Комнаты распределили быстро. Андрея Юрьевича поселили на втором этаже вместе с Мотей, в спальне с широкой двуспальной кроватью, Яна Львовна взяла к себе в комнату Настю Данилову, Косте досталась мягкая европейская раскладушка в чулане. Домик был немного тесноват для их компании, но Андрею Юрьевичу после его коммуналки он казался маленьким дворцом. В каждой спальне на стене висел плоский телевизор, не считая огромного экрана в общей гостиной на первом этаже. Гостиная была выдержана в контрастных красно-коричневых и нежных персиковых тонах. Москвичи были недовольны или делали вид, что недовольны. Яна Львовна уговаривала потерпеть. Сказочный ланч должен был примирить их с действительностью.

– А где пиво? – возмутился Шумякин, окинув взглядом накрытый стол. – Мы в Чехии или где?

– У нас сухой закон. До отъезда забыли о спиртном.
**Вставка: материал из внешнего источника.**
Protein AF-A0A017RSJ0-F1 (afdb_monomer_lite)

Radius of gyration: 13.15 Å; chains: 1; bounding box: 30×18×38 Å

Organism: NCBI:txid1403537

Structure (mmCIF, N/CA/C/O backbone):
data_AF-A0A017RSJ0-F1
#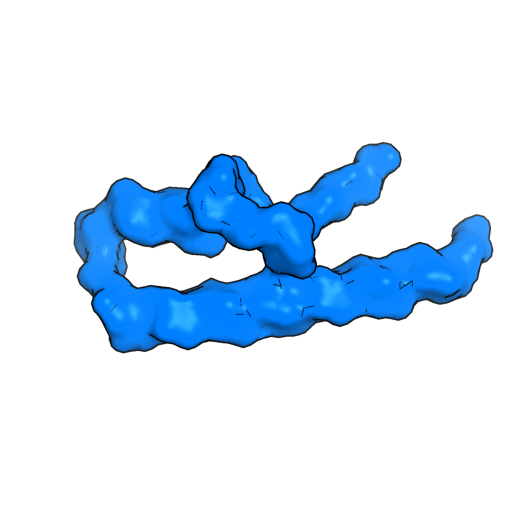
_entry.id   AF-A0A017RSJ0-F1
#
loop_
_atom_site.group_PDB
_atom_site.id
_atom_site.type_symbol
_atom_site.label_atom_id
_atom_site.label_alt_id
_atom_site.label_comp_id
_atom_site.label_asym_id
_atom_site.label_entity_id
_atom_site.label_seq_id
_atom_site.pdbx_PDB_ins_code
_atom_site.Cartn_x
_atom_site.Cartn_y
_atom_site.Cartn_z
_atom_site.occupancy
_atom_site.B_iso_or_equiv
_atom_site.auth_seq_id
_atom_site.auth_comp_id
_atom_site.auth_asym_id
_atom_site.auth_atom_id
_atom_site.pdbx_PDB_model_num
ATOM 1 N N . MET A 1 1 ? -12.758 0.350 28.511 1.00 46.97 1 MET A N 1
ATOM 2 C CA . MET A 1 1 ? -12.603 -0.239 27.160 1.00 46.97 1 MET A CA 1
ATOM 3 C C . MET A 1 1 ? -13.994 -0.406 26.555 1.00 46.97 1 MET A C 1
ATOM 5 O O . MET A 1 1 ? -14.819 -1.042 27.190 1.00 46.97 1 MET A O 1
ATOM 9 N N . GLN A 1 2 ? -14.295 0.232 25.418 1.00 49.44 2 GLN A N 1
ATOM 10 C CA . GLN A 1 2 ? -15.629 0.212 24.784 1.00 49.44 2 GLN A CA 1
ATOM 11 C C . GLN A 1 2 ? -15.635 -0.798 23.612 1.00 49.44 2 GLN A C 1
ATOM 13 O O . GLN A 1 2 ? -14.822 -0.632 22.699 1.00 49.44 2 GLN A O 1
ATOM 18 N N . PRO A 1 3 ? -16.523 -1.812 23.587 1.00 56.81 3 PRO A N 1
ATOM 19 C CA . PRO A 1 3 ? -16.487 -2.914 22.613 1.00 56.81 3 PRO A CA 1
ATOM 20 C C . PRO A 1 3 ? -16.721 -2.489 21.150 1.00 56.81 3 PRO A C 1
ATOM 22 O O . PRO A 1 3 ? -16.225 -3.143 20.236 1.00 56.81 3 PRO A O 1
ATOM 25 N N . GLY A 1 4 ? -17.391 -1.356 20.903 1.00 56.88 4 GLY A N 1
ATOM 26 C CA . GLY A 1 4 ? -17.672 -0.863 19.545 1.00 56.88 4 GLY A CA 1
ATOM 27 C C . GLY A 1 4 ? -16.454 -0.346 18.764 1.00 56.88 4 GLY A C 1
ATOM 28 O O . GLY A 1 4 ? -16.455 -0.390 17.536 1.00 56.88 4 GLY A O 1
ATOM 29 N N . LYS A 1 5 ? -15.382 0.096 19.442 1.00 52.66 5 LYS A N 1
ATOM 30 C CA . LYS A 1 5 ? -14.166 0.589 18.762 1.00 52.66 5 LYS A CA 1
ATOM 31 C C . LYS A 1 5 ? -13.372 -0.534 18.078 1.00 52.66 5 LYS A C 1
ATOM 33 O O . LYS A 1 5 ? -12.784 -0.298 17.030 1.00 52.66 5 LYS A O 1
ATOM 38 N N . ASN A 1 6 ? -13.402 -1.754 18.620 1.00 51.69 6 ASN A N 1
ATOM 39 C CA . ASN A 1 6 ? -12.619 -2.883 18.097 1.00 51.69 6 ASN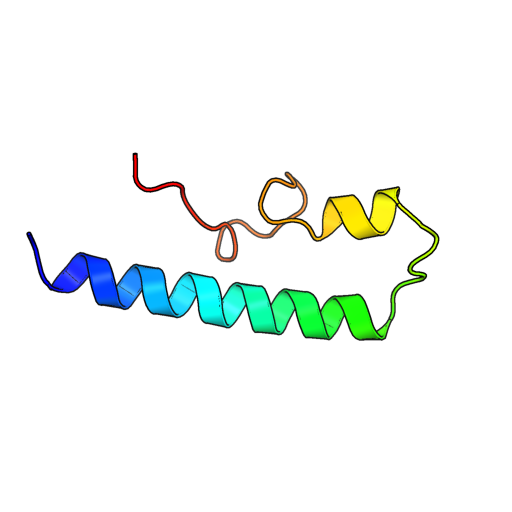 A CA 1
ATOM 40 C C . ASN A 1 6 ? -13.135 -3.425 16.756 1.00 51.69 6 ASN A C 1
ATOM 42 O O . ASN A 1 6 ? -12.353 -3.910 15.944 1.00 51.69 6 ASN A O 1
ATOM 46 N N . ILE A 1 7 ? -14.440 -3.328 16.499 1.00 55.56 7 ILE A N 1
ATOM 47 C CA . ILE A 1 7 ? -15.044 -3.840 15.262 1.00 55.56 7 ILE A CA 1
ATOM 48 C C . ILE A 1 7 ? -14.721 -2.917 14.076 1.00 55.56 7 ILE A C 1
ATOM 50 O O . ILE A 1 7 ? -14.377 -3.394 13.000 1.00 55.56 7 ILE A O 1
ATOM 54 N N . LEU A 1 8 ? -14.763 -1.596 14.279 1.00 55.28 8 LEU A N 1
ATOM 55 C CA . LEU A 1 8 ? -14.475 -0.611 13.229 1.00 55.28 8 LEU A CA 1
ATOM 56 C C . LEU A 1 8 ? -13.009 -0.645 12.770 1.00 55.28 8 LEU A C 1
ATOM 58 O O . LEU A 1 8 ? -12.750 -0.524 11.576 1.00 55.28 8 LEU A O 1
ATOM 62 N N . ILE A 1 9 ? -12.063 -0.849 13.696 1.00 58.56 9 ILE A N 1
ATOM 63 C CA . ILE A 1 9 ? -10.627 -0.951 13.378 1.00 58.56 9 ILE A CA 1
ATOM 64 C C . ILE A 1 9 ? -10.344 -2.214 12.554 1.00 58.56 9 ILE A C 1
ATOM 66 O O . ILE A 1 9 ? -9.620 -2.145 11.561 1.00 58.56 9 ILE A O 1
ATOM 70 N N . LYS A 1 10 ? -10.977 -3.346 12.901 1.00 61.59 10 LYS A N 1
ATOM 71 C CA . LYS A 1 10 ? -10.820 -4.613 12.171 1.00 61.59 10 LYS A CA 1
ATOM 72 C C . LYS A 1 10 ? -11.159 -4.468 10.678 1.00 61.59 10 LYS A C 1
ATOM 74 O O . LYS A 1 10 ? -10.384 -4.904 9.833 1.00 61.59 10 LYS A O 1
ATOM 79 N N . TYR A 1 11 ? -12.249 -3.771 10.347 1.00 71.62 11 TYR A N 1
ATOM 80 C CA . TYR A 1 11 ? -12.671 -3.578 8.952 1.00 71.62 11 TYR A CA 1
ATOM 81 C C . TYR A 1 11 ? -11.804 -2.600 8.148 1.00 71.62 11 TYR A C 1
ATOM 83 O O . TYR A 1 11 ? -11.840 -2.623 6.918 1.00 71.62 11 TYR A O 1
ATOM 91 N N . VAL A 1 12 ? -11.063 -1.690 8.787 1.00 79.12 12 VAL A N 1
ATOM 92 C CA . VAL A 1 12 ? -10.154 -0.779 8.065 1.00 79.12 12 VAL A CA 1
ATOM 93 C C . VAL A 1 12 ? -8.905 -1.531 7.611 1.00 79.12 12 VAL A C 1
ATOM 95 O O . VAL A 1 12 ? -8.524 -1.411 6.451 1.00 79.12 12 VAL A O 1
ATOM 98 N N . VAL A 1 13 ? -8.333 -2.367 8.481 1.00 84.25 13 VAL A N 1
ATOM 99 C CA . VAL A 1 13 ? -7.141 -3.166 8.156 1.00 84.25 13 VAL A CA 1
ATOM 100 C C . VAL A 1 13 ? -7.429 -4.158 7.029 1.00 84.25 13 VAL A C 1
ATOM 102 O O . VAL A 1 13 ? -6.670 -4.222 6.069 1.00 84.25 13 VAL A O 1
ATOM 105 N N . GLU A 1 14 ? -8.547 -4.887 7.097 1.00 86.31 14 GLU A N 1
ATOM 106 C CA . GLU A 1 14 ? -8.929 -5.847 6.049 1.00 86.31 14 GLU A CA 1
ATOM 107 C C . GLU A 1 14 ? -9.104 -5.163 4.681 1.00 86.31 14 GLU A C 1
ATOM 109 O O . GLU A 1 14 ? -8.581 -5.645 3.679 1.00 86.31 14 GLU A O 1
ATOM 114 N N . ARG A 1 15 ? -9.768 -3.998 4.632 1.00 87.00 15 ARG A N 1
ATOM 115 C CA . ARG A 1 15 ? -9.945 -3.229 3.386 1.00 87.00 15 ARG A CA 1
ATOM 116 C C . ARG A 1 15 ? -8.631 -2.683 2.835 1.00 87.00 15 ARG A C 1
ATOM 118 O O . ARG A 1 15 ? -8.449 -2.680 1.622 1.00 87.00 15 ARG A O 1
ATOM 125 N N . TYR A 1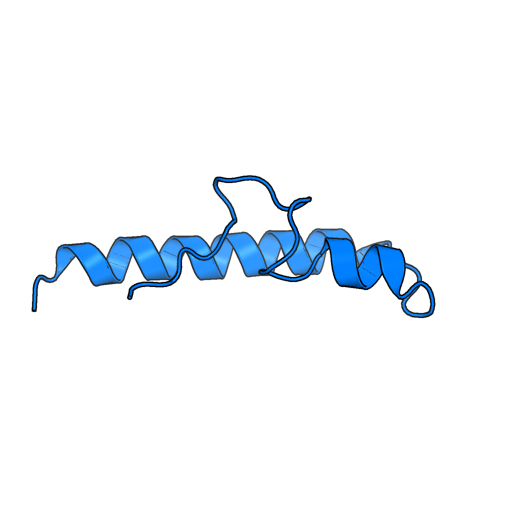 16 ? -7.729 -2.243 3.710 1.00 91.31 16 TYR A N 1
ATOM 126 C CA . TYR A 1 16 ? -6.398 -1.805 3.305 1.00 91.31 16 TYR A CA 1
ATOM 127 C C . TYR A 1 16 ? -5.578 -2.959 2.710 1.00 91.31 16 TYR A C 1
ATOM 129 O O . TYR A 1 16 ? -4.939 -2.775 1.682 1.00 91.31 16 TYR A O 1
ATOM 137 N N . LEU A 1 17 ? -5.633 -4.159 3.299 1.00 91.06 17 LEU A N 1
ATOM 138 C CA . LEU A 1 17 ? -4.920 -5.323 2.763 1.00 91.06 17 LEU A CA 1
ATOM 139 C C . LEU A 1 17 ? -5.437 -5.736 1.382 1.00 91.06 17 LEU A C 1
ATOM 141 O O . LEU A 1 17 ? -4.629 -6.021 0.505 1.00 91.06 17 LEU A O 1
ATOM 145 N N . VAL A 1 18 ? -6.757 -5.722 1.166 1.00 91.00 18 VAL A N 1
ATOM 146 C CA . VAL A 1 18 ? -7.339 -5.972 -0.166 1.00 91.00 18 VAL A CA 1
ATOM 147 C C . VAL A 1 18 ? -6.839 -4.935 -1.175 1.00 91.00 18 VAL A C 1
ATOM 149 O O . VAL A 1 18 ? -6.301 -5.315 -2.209 1.00 91.00 18 VAL A O 1
ATOM 152 N N . TYR A 1 19 ? -6.916 -3.641 -0.838 1.00 90.69 19 TYR A N 1
ATOM 153 C CA . TYR A 1 19 ? -6.372 -2.566 -1.675 1.00 90.69 19 TYR A CA 1
ATOM 154 C C . TYR A 1 19 ? -4.889 -2.782 -1.998 1.00 90.69 19 TYR A C 1
ATOM 156 O O . TYR A 1 19 ? -4.482 -2.670 -3.152 1.00 90.69 19 TYR A O 1
ATOM 164 N N . LEU A 1 20 ? -4.077 -3.108 -0.992 1.00 91.88 20 LEU A N 1
ATOM 165 C CA . LEU A 1 20 ? -2.648 -3.310 -1.172 1.00 91.88 20 LEU A CA 1
ATOM 166 C C . LEU A 1 20 ? -2.375 -4.467 -2.138 1.00 91.88 20 LEU A C 1
ATOM 168 O O . LEU A 1 20 ? -1.588 -4.302 -3.063 1.00 91.88 20 LEU A O 1
ATOM 172 N N . PHE A 1 21 ? -3.042 -5.612 -1.974 1.00 91.62 21 PHE A N 1
ATOM 173 C CA . PHE A 1 21 ? -2.846 -6.756 -2.867 1.00 91.62 21 PHE A CA 1
ATOM 174 C C . PHE A 1 21 ? -3.310 -6.484 -4.301 1.00 91.62 21 PHE A C 1
ATOM 176 O O . PHE A 1 21 ? -2.593 -6.849 -5.234 1.00 91.62 21 PHE A O 1
ATOM 183 N N . ASP A 1 22 ? -4.439 -5.795 -4.486 1.00 91.00 22 ASP A N 1
ATOM 184 C CA . ASP A 1 22 ? -4.936 -5.420 -5.815 1.00 91.00 22 ASP A CA 1
ATOM 185 C C . ASP A 1 22 ? -3.940 -4.514 -6.562 1.00 91.00 22 ASP A C 1
ATOM 187 O O . ASP A 1 22 ? -3.735 -4.663 -7.768 1.00 91.00 22 ASP A O 1
ATOM 191 N N . ASN A 1 23 ? -3.280 -3.596 -5.846 1.00 89.62 23 ASN A N 1
ATOM 192 C CA . ASN A 1 23 ? -2.317 -2.666 -6.439 1.00 89.62 23 ASN A CA 1
ATOM 193 C C . ASN A 1 23 ? -0.907 -3.261 -6.584 1.00 89.62 23 ASN A C 1
ATOM 195 O O . ASN A 1 23 ? -0.205 -2.923 -7.535 1.00 89.62 23 ASN A O 1
ATOM 199 N N . LEU A 1 24 ? -0.499 -4.184 -5.705 1.00 88.62 24 LEU A N 1
ATOM 200 C CA . LEU A 1 24 ? 0.774 -4.906 -5.829 1.00 88.62 24 LEU A CA 1
ATOM 201 C C . LEU A 1 24 ? 0.797 -5.853 -7.033 1.00 88.62 24 LEU A C 1
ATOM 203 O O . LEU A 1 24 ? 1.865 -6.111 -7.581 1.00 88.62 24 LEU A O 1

– Да ты настоящий инквизитор! Придумала! А чем прикажешь дезинфицировать душевные раны? Хочешь внушить мне мысль, что в моей жизни чего-то не хватает?

– Может быть смысла?

Мотя надулся. Обед прошел в непринужденно-угрюмой обстановке.

V

После обеда Матвей с Костей разобрали свои кофры и коробки, вынули и принялись налаживать оборудование. Стойки, штативы, удлинители, кабели, риг, стедикам, осветительные приборы, всем этим в итоге была заставлена и завалена вся гостиная комната, даже диван и компьютерный стол со стоящим на нем широкоформатным монитором. С особым трепетом вынимали из кофров две камеры и сменные объективы. Для Андрея Юрьевича эти камеры выглядели как части пульта управления фантастическим кораблем пришельцев. Костя совершенно преобразился. Он весь светился радостью и обращался с ними бережнее, чем мать со своим первенцем.
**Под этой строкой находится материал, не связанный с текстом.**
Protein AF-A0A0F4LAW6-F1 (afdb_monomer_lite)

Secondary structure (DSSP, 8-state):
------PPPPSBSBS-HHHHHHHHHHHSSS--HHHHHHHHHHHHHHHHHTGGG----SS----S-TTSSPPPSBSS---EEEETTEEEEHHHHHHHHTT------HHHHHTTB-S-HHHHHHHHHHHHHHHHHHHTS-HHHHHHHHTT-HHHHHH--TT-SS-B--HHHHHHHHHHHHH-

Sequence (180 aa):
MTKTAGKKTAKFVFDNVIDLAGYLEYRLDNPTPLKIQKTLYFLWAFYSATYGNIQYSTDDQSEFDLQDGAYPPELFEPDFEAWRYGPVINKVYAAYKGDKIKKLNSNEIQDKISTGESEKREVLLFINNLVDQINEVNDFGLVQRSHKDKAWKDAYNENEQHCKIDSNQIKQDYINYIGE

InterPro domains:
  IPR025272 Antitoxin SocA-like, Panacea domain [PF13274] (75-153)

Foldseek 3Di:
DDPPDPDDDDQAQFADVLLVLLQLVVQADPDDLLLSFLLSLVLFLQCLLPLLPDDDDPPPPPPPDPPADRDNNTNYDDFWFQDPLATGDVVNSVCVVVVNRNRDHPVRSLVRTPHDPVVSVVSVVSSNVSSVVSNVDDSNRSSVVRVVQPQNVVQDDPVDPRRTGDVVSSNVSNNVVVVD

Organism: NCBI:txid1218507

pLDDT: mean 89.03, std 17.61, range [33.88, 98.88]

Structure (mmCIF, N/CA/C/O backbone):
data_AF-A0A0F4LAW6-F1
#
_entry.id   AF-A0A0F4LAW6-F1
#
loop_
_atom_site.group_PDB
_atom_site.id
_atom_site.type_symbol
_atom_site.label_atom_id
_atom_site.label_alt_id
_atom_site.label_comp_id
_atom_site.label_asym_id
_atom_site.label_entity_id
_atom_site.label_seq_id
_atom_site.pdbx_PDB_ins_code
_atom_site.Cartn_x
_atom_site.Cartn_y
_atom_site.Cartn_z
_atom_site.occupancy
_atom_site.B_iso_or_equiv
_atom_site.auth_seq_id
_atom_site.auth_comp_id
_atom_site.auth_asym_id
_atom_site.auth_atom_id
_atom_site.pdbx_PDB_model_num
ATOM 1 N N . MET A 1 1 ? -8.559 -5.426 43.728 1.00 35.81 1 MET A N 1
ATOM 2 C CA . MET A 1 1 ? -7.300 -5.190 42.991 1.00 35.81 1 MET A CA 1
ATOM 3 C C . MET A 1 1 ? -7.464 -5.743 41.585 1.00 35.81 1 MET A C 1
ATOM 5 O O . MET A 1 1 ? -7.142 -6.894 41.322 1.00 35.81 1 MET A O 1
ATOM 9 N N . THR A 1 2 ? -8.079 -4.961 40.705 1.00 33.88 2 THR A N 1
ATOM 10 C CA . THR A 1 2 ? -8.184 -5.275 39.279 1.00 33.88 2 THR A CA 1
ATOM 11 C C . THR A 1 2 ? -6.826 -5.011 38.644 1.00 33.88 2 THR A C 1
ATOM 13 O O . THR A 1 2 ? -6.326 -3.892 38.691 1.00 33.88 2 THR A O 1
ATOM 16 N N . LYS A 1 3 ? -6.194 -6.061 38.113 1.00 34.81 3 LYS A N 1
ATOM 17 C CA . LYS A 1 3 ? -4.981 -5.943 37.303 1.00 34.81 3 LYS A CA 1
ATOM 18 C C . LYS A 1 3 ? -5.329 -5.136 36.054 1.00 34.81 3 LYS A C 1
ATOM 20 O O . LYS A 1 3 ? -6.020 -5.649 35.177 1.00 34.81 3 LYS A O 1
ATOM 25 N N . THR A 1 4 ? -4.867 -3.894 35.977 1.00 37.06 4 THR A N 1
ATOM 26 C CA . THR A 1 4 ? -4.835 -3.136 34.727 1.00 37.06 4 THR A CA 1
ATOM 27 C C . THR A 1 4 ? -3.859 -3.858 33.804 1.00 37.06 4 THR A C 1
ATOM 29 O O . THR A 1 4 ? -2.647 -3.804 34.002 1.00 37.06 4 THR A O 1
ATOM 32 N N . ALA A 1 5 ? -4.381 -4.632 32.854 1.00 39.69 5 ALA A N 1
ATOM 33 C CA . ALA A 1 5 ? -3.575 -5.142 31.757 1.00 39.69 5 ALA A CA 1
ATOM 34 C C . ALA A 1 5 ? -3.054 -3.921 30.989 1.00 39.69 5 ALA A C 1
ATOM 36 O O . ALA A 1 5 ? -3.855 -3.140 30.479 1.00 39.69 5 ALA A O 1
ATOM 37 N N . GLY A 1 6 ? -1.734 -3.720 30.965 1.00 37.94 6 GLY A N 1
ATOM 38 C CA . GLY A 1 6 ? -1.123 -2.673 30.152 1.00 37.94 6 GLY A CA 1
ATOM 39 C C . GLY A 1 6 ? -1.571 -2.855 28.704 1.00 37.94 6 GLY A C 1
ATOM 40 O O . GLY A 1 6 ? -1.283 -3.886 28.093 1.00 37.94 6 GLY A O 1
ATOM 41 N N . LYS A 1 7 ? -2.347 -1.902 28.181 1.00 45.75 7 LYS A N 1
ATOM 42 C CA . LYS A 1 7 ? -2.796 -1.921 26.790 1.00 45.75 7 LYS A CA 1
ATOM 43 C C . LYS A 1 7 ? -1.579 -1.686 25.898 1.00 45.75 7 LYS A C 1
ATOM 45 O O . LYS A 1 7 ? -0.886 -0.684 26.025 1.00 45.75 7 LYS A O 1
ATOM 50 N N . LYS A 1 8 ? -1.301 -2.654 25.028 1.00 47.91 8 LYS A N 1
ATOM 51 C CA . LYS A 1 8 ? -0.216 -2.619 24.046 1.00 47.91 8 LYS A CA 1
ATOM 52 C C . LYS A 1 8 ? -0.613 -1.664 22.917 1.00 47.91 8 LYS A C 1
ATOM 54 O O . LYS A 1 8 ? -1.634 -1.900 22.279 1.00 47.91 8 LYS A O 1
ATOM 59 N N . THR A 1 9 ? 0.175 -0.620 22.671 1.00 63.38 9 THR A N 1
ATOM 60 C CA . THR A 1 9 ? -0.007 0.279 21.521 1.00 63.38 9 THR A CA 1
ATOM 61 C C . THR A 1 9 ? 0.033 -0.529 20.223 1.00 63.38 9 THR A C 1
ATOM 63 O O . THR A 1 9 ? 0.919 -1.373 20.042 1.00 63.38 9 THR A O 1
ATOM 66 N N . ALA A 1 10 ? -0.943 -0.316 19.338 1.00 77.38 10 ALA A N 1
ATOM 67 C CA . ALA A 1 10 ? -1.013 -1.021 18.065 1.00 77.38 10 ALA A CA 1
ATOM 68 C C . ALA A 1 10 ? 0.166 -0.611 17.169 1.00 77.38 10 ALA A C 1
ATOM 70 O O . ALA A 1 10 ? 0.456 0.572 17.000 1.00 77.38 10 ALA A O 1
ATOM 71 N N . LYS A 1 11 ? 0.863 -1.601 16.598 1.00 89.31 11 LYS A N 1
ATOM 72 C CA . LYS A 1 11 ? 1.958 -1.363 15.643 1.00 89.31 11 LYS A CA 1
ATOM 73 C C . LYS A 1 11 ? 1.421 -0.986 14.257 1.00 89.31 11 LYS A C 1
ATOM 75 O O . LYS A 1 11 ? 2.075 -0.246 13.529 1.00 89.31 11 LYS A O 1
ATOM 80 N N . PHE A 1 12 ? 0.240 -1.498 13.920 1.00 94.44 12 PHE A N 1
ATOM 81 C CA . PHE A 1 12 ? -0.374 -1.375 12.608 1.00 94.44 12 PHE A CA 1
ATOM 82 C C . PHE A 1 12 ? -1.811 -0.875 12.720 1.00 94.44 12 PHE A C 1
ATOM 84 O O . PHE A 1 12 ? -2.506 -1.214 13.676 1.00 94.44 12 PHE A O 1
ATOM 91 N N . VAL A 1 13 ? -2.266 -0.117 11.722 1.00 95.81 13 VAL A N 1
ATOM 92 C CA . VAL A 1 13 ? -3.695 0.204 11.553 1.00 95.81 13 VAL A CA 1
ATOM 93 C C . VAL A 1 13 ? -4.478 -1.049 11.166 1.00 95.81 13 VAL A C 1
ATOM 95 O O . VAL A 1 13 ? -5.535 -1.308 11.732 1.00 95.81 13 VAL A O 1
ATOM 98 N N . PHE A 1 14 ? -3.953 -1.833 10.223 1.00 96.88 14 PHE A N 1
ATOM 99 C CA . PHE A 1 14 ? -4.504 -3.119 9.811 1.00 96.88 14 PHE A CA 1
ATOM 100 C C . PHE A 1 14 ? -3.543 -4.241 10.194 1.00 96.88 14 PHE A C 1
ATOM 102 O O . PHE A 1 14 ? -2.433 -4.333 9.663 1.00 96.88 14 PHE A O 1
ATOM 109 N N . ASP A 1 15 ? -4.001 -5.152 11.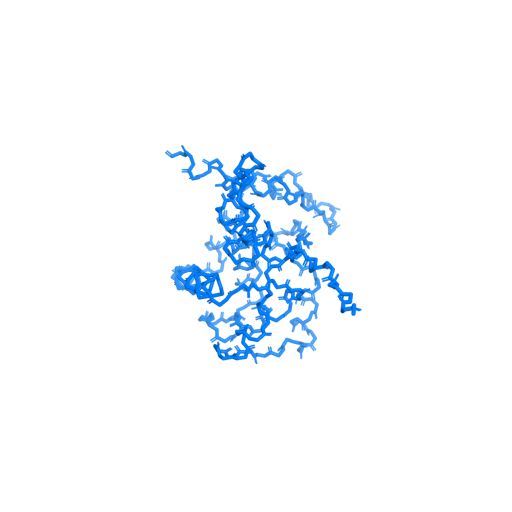051 1.00 95.69 15 ASP A N 1
ATOM 110 C CA . ASP A 1 15 ? -3.237 -6.354 11.414 1.00 95.69 15 ASP A CA 1
ATOM 111 C C . ASP A 1 15 ? -3.086 -7.327 10.230 1.00 95.69 15 ASP A C 1
ATOM 113 O O . ASP A 1 15 ? -2.159 -8.137 10.188 1.00 95.69 15 ASP A O 1
ATOM 117 N N . ASN A 1 16 ? -3.980 -7.241 9.239 1.00 96.62 16 ASN A N 1
ATOM 118 C CA . ASN A 1 16 ? -3.955 -8.064 8.039 1.00 96.62 16 ASN A CA 1
ATOM 119 C C . ASN A 1 16 ? -4.183 -7.228 6.772 1.00 96.62 16 ASN A C 1
ATOM 121 O O . ASN A 1 16 ? -5.295 -6.797 6.476 1.00 96.62 16 ASN A O 1
ATOM 125 N N . VAL A 1 17 ? -3.137 -7.079 5.955 1.00 98.31 17 VAL A N 1
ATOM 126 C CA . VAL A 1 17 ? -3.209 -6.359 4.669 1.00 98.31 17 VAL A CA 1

– Такой камерой снимали «Годзиллу» и «Железный человек 3», – с гордостью объяснял он. – Фантом Флекс два Ка! Сто тысяч зеленых! А этой – «Теорию большого взрыва».

На второй камере, Sony F55, доверяли работать ему, когда нужен был второй оператор. Она была попроще, но любил он ее еще крепче.

– Настя, что у нас со сценарием? – спросила Яна Львовна.

– Уже готов! Я такое придумала!

– Замаскировала больной бред под сказку? – предположил Костик. Настя фыркнула, Яна Львовна рассмеялась.

– Ну пошли, обсудим. Не понравится – будешь переделывать.

Они поднялись наверх и уединились вдвоем в своей комнате. Через час туда вызвали Мотю. Еще через несколько минут из-за плотно закрытой двери понеслись его громкие крики и ругательства. Яна Львовна отвечала на повышенных, тоже не слишком стесняясь в выражениях. Молчала только Настя. Костя прислушивался и хихикал. Андрею Юрьевичу было неловко.

– Не знаешь, как вчера наши в футбол сыграли? – спросил он, чтобы заглушить их крики и свою неловкость. Костик внимательно посмотрел ему в глаза.

– А «наши» – это кто?

– «Зенит», – удивившись, ответил Андрей Юрьевич. Других команд для него не существовало.

– А-а.

Костик задумался.

– Кто болеет за «Зенит», в туалете криво ссыт! – выкрикнул он внезапно фанатскую речевку. – Кто болеет за «Спартак», у того дела ништяк! Ты хоть лопни, ты хоть тресни, наш «Спартак» на первом месте!